本文是站在巨人的肩膀上的一个实践记录,方便不熟悉的同学快速上手,思路实现均来自boomer, 向作者致敬!
前置条件
- 需要对prometheus(数据存储和指标采集),prometheus_client(指标采集的agent),grafana(可视化前端),Locust(发压框架)有一定的了解;
- 搭建一个Prometheus, Grafana的服务器, 安装python的Locust到你的测试环境;
- 在Grafana中添加Prometheus数据源;
Locust相关配置
复制boomer仓库根目录下的prometheus_exporter.py
文件,进行如下修改(非必须,这里是为了减少后面的配置复杂度):
-
locust_init
函数里@environment.web_ui.app.route("/export/prometheus")
改成默认的抓取路径/metrics
; - 单机模式的话注释掉原本
class Dummy
,然后正常编写自己的测试用例;
修改后的文件prometheus_locust.py
:
# coding: utf8
import six
from itertools import chain
from flask import request, Response
from locust import stats as locust_stats, runners as locust_runners
from locust import HttpUser, User, task, events
from prometheus_client import Metric, REGISTRY, exposition
# This locustfile adds an external web endpoint to the locust master, and makes it serve as a prometheus exporter.
# Runs it as a normal locustfile, then points prometheus to it.
# locust -f prometheus_exporter.py --master
# Lots of code taken from [mbolek's locust_exporter](https://github.com/mbolek/locust_exporter), thx mbolek!
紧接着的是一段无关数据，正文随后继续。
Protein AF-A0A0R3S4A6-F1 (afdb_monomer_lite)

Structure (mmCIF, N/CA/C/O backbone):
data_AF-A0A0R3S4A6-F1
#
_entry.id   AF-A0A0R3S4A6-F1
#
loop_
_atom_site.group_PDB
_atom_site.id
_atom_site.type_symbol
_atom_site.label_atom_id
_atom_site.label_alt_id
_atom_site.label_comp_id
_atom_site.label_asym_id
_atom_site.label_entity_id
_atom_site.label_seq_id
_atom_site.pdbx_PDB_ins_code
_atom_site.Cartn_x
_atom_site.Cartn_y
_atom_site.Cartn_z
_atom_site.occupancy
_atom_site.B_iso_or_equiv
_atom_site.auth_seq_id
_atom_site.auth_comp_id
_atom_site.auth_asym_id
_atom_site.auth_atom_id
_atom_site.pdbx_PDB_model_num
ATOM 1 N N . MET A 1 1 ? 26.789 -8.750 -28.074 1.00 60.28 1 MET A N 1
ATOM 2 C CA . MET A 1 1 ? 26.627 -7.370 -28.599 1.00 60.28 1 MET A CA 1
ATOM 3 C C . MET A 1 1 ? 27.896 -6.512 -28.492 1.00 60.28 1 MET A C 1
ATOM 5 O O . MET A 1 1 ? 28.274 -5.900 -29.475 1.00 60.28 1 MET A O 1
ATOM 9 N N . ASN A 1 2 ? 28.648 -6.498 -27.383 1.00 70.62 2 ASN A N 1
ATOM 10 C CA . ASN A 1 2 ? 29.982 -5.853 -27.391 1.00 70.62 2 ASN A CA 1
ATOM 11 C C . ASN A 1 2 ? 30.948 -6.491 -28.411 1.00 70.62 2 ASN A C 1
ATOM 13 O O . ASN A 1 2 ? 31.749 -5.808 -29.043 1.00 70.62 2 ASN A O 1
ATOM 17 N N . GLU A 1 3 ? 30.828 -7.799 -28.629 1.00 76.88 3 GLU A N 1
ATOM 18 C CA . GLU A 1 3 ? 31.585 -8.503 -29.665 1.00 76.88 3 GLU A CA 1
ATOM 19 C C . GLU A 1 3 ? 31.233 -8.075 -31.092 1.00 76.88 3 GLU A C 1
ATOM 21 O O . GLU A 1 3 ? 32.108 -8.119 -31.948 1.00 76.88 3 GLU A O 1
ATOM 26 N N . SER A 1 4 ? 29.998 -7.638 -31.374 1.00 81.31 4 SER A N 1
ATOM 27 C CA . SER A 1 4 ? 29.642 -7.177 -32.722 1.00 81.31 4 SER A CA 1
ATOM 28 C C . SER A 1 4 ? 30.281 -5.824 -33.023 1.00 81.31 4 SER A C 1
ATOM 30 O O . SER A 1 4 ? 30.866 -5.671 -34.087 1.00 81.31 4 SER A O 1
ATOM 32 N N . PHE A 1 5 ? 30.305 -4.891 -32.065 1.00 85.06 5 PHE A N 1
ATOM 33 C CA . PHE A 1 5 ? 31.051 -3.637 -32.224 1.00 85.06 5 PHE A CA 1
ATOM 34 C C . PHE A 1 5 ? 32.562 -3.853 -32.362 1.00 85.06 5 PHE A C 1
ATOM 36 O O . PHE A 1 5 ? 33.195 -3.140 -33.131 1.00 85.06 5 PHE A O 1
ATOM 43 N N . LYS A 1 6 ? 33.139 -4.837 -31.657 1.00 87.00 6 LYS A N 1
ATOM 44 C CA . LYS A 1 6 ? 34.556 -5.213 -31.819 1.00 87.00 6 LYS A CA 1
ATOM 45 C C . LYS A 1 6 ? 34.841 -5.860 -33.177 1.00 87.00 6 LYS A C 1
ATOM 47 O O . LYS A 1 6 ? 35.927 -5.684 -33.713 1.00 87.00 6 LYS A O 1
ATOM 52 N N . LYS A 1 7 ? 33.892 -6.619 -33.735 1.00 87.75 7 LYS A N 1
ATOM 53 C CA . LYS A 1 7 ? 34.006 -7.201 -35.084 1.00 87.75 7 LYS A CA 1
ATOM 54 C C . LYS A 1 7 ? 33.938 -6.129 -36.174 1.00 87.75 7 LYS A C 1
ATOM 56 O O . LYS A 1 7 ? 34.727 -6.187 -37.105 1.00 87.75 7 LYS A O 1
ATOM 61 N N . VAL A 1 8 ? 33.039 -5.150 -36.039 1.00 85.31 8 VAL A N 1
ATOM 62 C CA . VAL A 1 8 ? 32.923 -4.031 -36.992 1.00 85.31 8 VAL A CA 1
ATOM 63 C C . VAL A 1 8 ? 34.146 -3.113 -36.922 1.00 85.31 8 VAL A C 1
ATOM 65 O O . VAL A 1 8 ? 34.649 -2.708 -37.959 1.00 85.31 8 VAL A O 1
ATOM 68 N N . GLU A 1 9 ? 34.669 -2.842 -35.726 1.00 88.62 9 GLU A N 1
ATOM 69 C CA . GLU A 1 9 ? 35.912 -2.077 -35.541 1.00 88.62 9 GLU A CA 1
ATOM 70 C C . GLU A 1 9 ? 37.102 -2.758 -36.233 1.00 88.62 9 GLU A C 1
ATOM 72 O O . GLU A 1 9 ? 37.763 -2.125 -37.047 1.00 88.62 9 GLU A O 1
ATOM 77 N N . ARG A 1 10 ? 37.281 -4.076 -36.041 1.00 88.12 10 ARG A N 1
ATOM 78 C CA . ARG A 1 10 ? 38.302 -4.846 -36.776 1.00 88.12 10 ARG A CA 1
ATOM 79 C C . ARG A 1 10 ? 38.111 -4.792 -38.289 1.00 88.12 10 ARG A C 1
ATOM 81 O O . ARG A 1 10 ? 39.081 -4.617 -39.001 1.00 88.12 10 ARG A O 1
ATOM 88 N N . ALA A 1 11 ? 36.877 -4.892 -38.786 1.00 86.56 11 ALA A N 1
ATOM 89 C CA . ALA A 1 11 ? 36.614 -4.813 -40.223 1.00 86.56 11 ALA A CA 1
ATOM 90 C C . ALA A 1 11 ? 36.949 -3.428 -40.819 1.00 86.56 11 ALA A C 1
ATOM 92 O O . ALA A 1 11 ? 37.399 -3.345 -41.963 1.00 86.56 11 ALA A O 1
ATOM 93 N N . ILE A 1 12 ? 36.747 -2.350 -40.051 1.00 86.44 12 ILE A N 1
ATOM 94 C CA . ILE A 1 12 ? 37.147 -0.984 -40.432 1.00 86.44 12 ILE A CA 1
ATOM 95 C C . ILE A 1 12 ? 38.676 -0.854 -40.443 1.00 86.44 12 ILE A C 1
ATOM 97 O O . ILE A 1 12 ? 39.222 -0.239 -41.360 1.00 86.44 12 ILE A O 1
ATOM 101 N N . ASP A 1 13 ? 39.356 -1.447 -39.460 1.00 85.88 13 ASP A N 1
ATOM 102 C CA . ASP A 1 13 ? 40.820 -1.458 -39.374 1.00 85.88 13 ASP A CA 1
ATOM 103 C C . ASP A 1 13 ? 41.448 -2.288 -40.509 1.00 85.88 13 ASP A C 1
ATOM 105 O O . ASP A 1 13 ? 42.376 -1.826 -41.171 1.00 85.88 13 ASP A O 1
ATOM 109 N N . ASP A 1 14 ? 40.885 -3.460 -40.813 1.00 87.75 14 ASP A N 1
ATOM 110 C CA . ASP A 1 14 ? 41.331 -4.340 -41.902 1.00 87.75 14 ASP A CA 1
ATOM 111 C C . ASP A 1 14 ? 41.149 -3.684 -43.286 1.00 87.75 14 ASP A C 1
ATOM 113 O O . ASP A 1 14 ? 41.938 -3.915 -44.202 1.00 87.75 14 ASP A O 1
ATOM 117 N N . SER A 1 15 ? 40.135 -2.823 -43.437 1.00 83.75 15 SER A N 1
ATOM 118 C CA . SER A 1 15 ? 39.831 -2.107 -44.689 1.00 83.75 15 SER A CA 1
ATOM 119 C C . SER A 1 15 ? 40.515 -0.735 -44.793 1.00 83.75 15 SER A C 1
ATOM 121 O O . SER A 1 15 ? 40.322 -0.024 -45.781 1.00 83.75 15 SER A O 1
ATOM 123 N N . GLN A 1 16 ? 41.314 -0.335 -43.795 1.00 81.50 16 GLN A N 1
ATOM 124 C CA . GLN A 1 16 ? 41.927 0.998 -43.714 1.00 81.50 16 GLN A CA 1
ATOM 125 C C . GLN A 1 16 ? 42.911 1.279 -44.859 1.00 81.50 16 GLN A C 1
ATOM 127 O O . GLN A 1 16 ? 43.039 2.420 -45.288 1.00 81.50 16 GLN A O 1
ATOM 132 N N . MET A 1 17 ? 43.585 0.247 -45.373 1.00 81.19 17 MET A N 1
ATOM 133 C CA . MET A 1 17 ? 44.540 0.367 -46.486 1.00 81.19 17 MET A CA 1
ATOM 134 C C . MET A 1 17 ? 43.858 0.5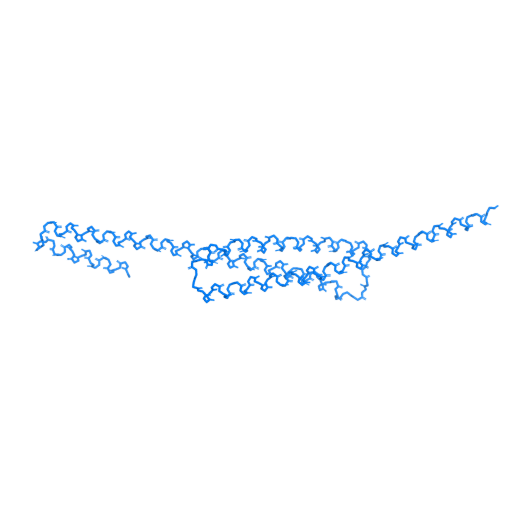16 -47.857 1.00 81.19 17 MET A C 1
ATOM 136 O O . MET A 1 17 ? 44.505 0.920 -48.819 1.00 81.19 17 MET A O 1
ATOM 140 N N . THR A 1 18 ? 42.580 0.145 -47.962 1.00 80.88 18 THR A N 1
ATOM 141 C CA . THR A 1 18 ? 41.822 0.084 -49.226 1.00 80.88 18 THR A CA 1
ATOM 142 C C . THR A 1 18 ? 40.742 1.155 -49.345 1.00 80.88 18 THR A C 1
ATOM 144 O O . THR A 1 18 ? 40.164 1.309 -50.415 1.00 80.88 18 THR A O 1
ATOM 147 N N . MET A 1 19 ? 40.443 1.852 -48.251 1.00 80.75 19 MET A N 1
ATOM 148 C CA . MET A 1 19 ? 39.389 2.858 -48.155 1.00 80.75 19 MET A CA 1
ATOM 149 C C . MET A 1 19 ? 40.001 4.260 -48.103 1.00 80.75 19 MET A C 1
ATOM 151 O O . MET A 1 19 ? 41.070 4.449 -47.518 1.00 80.75 19 MET A O 1
ATOM 155 N N . ASP A 1 20 ? 39.313 5.247 -48.677 1.00 87.00 20 ASP A N 1
ATOM 156 C CA . ASP A 1 20 ? 39.764 6.636 -48.626 1.00 87.00 20 ASP A CA 1
ATOM 157 C C . ASP A 1 20 ? 39.801 7.141 -47.176 1.00 87.00 20 ASP A C 1
ATOM 159 O O . ASP A 1 20 ? 38.965 6.788 -46.340 1.00 87.00 20 ASP A O 1
ATOM 163 N N . LEU A 1 21 ? 40.773 8.002 -46.864 1.00 81.88 21 LEU A N 1
ATOM 164 C CA . LEU A 1 21 ? 41.023 8.474 -45.496 1.00 81.88 21 LEU A CA 1
ATOM 165 C C . LEU A 1 21 ? 39.777 9.126 -44.865 1.00 81.88 21 LEU A C 1
ATOM 167 O O . LEU A 1 21 ? 39.449 8.859 -43.711 1.00 81.88 21 LEU A O 1
ATOM 171 N N . VAL A 1 22 ? 39.030 9.894 -45.663 1.00 85.69 22 VAL A N 1
ATOM 172 C CA . VAL A 1 22 ? 37.767 10.538 -45.263 1.00 85.69 22 VAL A CA 1
ATOM 173 C C . VAL A 1 22 ? 36.669 9.508 -44.973 1.00 85.69 22 VAL A C 1
ATOM 175 O O . VAL A 1 22 ? 35.888 9.669 -44.035 1.00 85.69 22 VAL A O 1
ATOM 178 N N . GLU A 1 23 ? 36.600 8.430 -45.753 1.00 82.94 23 GLU A N 1
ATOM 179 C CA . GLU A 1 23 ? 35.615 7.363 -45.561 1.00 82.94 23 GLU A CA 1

class LocustCollector(object):
registry = REGISTRY
def __init__(self, environment, runner):
self.environment = environment
self.runner = runner
def collect(self):
# collect metrics only when locust runner is spawning or running.
runner = self.runner
if runner and runner.state in (locust_runners.STATE_SPAWNING, locust_runners.STATE_RUNNING):
stats = []
for s in chain(locust_stats.sort_stats(runner.stats.entries), [runner.stats.total]):
stats.append({
"method": s.method,
"name": s.name,
"num_requests": s.num_requests,
"num_failures": s.num_failures,
"avg_response_time": s.avg_response_time,
"min_response_time": s.min_response_time or 0,
"max_response_time": s.max_response_time,
"current_rps": s.current_rps,
"median_response_time": s.median_response_time,
"ninetieth_response_time": s.get_response_time_percentile(0.9),
# only total stats can use current_response_time, so sad.
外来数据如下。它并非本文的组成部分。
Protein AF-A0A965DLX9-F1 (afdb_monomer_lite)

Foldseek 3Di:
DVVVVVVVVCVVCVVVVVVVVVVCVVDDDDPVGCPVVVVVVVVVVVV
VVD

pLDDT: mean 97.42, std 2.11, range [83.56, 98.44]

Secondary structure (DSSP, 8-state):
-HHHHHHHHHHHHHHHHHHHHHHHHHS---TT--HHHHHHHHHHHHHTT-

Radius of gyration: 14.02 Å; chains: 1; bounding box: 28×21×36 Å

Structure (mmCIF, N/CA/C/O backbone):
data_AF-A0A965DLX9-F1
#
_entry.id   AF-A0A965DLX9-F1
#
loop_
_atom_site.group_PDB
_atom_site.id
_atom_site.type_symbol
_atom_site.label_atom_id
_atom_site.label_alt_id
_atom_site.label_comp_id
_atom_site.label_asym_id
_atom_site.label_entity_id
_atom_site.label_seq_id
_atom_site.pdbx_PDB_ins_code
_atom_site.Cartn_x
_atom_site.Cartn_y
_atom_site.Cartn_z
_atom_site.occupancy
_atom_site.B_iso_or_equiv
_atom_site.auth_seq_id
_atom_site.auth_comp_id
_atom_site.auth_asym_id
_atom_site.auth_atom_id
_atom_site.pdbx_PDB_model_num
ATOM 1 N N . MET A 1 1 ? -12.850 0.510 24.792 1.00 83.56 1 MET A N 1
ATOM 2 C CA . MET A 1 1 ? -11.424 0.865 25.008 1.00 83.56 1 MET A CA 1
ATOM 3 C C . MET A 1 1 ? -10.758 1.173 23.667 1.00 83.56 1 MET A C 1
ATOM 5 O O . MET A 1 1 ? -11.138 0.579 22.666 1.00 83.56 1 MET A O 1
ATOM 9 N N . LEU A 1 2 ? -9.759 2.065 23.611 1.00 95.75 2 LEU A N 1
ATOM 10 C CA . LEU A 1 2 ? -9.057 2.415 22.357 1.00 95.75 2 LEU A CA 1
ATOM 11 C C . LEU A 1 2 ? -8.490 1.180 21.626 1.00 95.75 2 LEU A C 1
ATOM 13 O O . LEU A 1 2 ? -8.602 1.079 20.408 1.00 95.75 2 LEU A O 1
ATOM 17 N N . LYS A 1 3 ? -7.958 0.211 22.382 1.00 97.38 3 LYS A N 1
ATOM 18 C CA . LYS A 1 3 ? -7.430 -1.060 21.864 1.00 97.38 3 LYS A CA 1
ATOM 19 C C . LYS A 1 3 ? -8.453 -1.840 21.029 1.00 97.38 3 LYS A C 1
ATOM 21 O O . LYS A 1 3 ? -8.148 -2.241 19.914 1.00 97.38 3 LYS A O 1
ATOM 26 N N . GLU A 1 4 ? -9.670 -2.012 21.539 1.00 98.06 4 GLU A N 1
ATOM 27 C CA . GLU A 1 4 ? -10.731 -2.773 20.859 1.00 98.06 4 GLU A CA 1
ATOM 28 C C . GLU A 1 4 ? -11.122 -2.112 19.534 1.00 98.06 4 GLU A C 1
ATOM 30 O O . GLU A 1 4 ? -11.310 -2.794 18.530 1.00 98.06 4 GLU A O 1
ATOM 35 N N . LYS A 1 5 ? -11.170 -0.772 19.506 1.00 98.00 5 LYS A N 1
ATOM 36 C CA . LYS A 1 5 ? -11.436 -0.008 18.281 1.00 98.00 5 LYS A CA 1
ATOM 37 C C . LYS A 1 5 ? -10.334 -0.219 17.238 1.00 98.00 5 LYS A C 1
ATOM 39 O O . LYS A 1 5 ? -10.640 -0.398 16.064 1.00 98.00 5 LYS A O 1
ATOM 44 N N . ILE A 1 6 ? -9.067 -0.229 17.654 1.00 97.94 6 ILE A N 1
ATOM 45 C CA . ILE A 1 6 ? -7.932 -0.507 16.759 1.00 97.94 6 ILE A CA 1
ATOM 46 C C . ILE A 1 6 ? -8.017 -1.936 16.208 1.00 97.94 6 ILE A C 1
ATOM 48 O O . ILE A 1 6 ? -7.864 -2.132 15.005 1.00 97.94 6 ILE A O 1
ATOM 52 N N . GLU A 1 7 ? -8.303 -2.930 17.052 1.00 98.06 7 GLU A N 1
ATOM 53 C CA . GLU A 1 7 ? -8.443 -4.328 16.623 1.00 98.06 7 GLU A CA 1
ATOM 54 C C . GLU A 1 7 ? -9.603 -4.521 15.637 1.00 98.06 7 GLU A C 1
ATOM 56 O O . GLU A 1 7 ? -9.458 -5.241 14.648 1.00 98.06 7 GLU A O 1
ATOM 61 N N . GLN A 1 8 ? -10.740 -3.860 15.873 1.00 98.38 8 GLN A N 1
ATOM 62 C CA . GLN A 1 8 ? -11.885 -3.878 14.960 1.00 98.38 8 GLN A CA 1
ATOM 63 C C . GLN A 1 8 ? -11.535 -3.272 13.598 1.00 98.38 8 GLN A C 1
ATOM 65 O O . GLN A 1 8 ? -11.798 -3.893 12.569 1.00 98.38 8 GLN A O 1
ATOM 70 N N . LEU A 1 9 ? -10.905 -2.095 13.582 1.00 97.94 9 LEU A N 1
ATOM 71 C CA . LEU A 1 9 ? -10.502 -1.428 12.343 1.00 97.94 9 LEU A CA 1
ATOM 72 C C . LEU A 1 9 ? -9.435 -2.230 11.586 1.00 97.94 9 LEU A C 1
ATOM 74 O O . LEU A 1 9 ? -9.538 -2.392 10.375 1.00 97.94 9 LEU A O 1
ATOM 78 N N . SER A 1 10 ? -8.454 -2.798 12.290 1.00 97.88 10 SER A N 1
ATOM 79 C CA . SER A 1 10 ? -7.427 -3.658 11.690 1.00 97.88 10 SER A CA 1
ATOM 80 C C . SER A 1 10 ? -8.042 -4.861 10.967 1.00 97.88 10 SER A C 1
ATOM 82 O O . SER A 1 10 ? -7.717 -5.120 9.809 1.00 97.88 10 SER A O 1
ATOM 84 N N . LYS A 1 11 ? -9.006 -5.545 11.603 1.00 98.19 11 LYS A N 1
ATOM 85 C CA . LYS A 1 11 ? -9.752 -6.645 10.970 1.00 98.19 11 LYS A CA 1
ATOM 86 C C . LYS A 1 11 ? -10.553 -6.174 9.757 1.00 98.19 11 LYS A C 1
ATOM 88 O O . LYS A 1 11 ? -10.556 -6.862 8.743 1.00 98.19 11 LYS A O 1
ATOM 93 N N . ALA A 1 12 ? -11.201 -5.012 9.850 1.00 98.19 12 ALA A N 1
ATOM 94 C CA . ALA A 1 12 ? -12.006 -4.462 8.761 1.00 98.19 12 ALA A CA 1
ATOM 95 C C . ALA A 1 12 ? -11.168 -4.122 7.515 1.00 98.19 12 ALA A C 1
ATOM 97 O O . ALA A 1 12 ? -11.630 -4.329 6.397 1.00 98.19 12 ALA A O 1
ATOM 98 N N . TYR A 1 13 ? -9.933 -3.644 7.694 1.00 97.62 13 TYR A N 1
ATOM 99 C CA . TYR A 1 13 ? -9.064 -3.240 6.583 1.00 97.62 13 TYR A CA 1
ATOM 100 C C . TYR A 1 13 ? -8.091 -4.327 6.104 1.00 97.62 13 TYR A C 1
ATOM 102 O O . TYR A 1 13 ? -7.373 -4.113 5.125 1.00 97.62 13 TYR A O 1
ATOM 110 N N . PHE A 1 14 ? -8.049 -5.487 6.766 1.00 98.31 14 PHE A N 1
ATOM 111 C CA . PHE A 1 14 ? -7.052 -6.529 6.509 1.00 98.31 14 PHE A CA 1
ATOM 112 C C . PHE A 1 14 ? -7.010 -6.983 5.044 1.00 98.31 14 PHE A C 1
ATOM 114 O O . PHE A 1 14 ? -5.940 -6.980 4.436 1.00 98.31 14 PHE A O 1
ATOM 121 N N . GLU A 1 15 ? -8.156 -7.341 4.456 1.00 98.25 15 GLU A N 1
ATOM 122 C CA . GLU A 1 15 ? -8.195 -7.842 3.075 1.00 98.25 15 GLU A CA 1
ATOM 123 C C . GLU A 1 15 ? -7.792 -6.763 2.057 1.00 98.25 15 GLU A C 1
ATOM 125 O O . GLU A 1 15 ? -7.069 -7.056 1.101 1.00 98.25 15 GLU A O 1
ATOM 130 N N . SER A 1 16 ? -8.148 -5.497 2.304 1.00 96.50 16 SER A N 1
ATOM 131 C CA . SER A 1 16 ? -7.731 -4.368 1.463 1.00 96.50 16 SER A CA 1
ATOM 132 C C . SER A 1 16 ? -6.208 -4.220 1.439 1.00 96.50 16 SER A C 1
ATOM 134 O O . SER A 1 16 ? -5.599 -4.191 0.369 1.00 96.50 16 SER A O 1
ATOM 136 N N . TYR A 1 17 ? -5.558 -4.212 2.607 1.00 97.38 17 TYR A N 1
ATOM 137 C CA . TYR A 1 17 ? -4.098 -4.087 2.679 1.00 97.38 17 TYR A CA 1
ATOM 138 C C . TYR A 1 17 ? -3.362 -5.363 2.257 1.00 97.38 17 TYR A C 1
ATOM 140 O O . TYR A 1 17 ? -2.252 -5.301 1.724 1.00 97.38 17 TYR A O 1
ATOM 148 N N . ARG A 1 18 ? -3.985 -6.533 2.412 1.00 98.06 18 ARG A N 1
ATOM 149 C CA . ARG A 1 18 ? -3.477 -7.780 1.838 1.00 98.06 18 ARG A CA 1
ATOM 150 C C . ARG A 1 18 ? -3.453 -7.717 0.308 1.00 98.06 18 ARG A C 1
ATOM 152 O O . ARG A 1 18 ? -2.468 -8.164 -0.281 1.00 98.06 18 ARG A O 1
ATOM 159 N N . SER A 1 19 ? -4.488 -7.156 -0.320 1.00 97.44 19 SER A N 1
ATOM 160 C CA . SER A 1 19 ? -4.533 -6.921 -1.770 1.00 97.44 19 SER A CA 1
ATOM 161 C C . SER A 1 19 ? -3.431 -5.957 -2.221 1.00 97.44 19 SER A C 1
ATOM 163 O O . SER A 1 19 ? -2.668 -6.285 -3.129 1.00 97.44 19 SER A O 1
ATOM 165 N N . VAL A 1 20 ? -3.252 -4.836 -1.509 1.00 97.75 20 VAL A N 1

#"current_response_time_percentile_95": s.get_current_response_time_percentile(0.95),
"avg_content_length": s.avg_content_length,
"current_fail_per_sec": s.current_fail_per_sec
})
# perhaps StatsError.parse_error in e.to_dict only works in python slave, take notices!
errors = [e.to_dict() for e in six.itervalues(runner.stats.errors)]
metric = Metric('locust_user_count', 'Swarmed users', 'gauge')
metric.add_sample('locust_user_count', value=runner.user_count, labels={})
yield metric
metric = Metric('locust_errors', 'Locust requests errors', 'gauge')
for err in errors:
metric.add_sample('locust_errors', value=err['occurrences'],
labels={'path': err['name'], 'method': err['method'],
'error': err['error']})
yield metric
is_distributed = isinstance(runner, locust_runners.MasterRunner)
if is_distributed:
metric = Metric('locust_slave_count', 'Locust number of slaves', 'gauge')
metric.add_sample('locust_slave_count', value=len(runner.clients.values()), labels={})
yield metric
metric = Metric('locust_fail_ratio', 'Locust failure ratio', 'gauge')
metric.add_sample('locust_fail_ratio', value=runner.stats.total.fail_ratio, labels={})
yield metric
metric = Metric('locust_state', 'State of the locust swarm', 'gauge')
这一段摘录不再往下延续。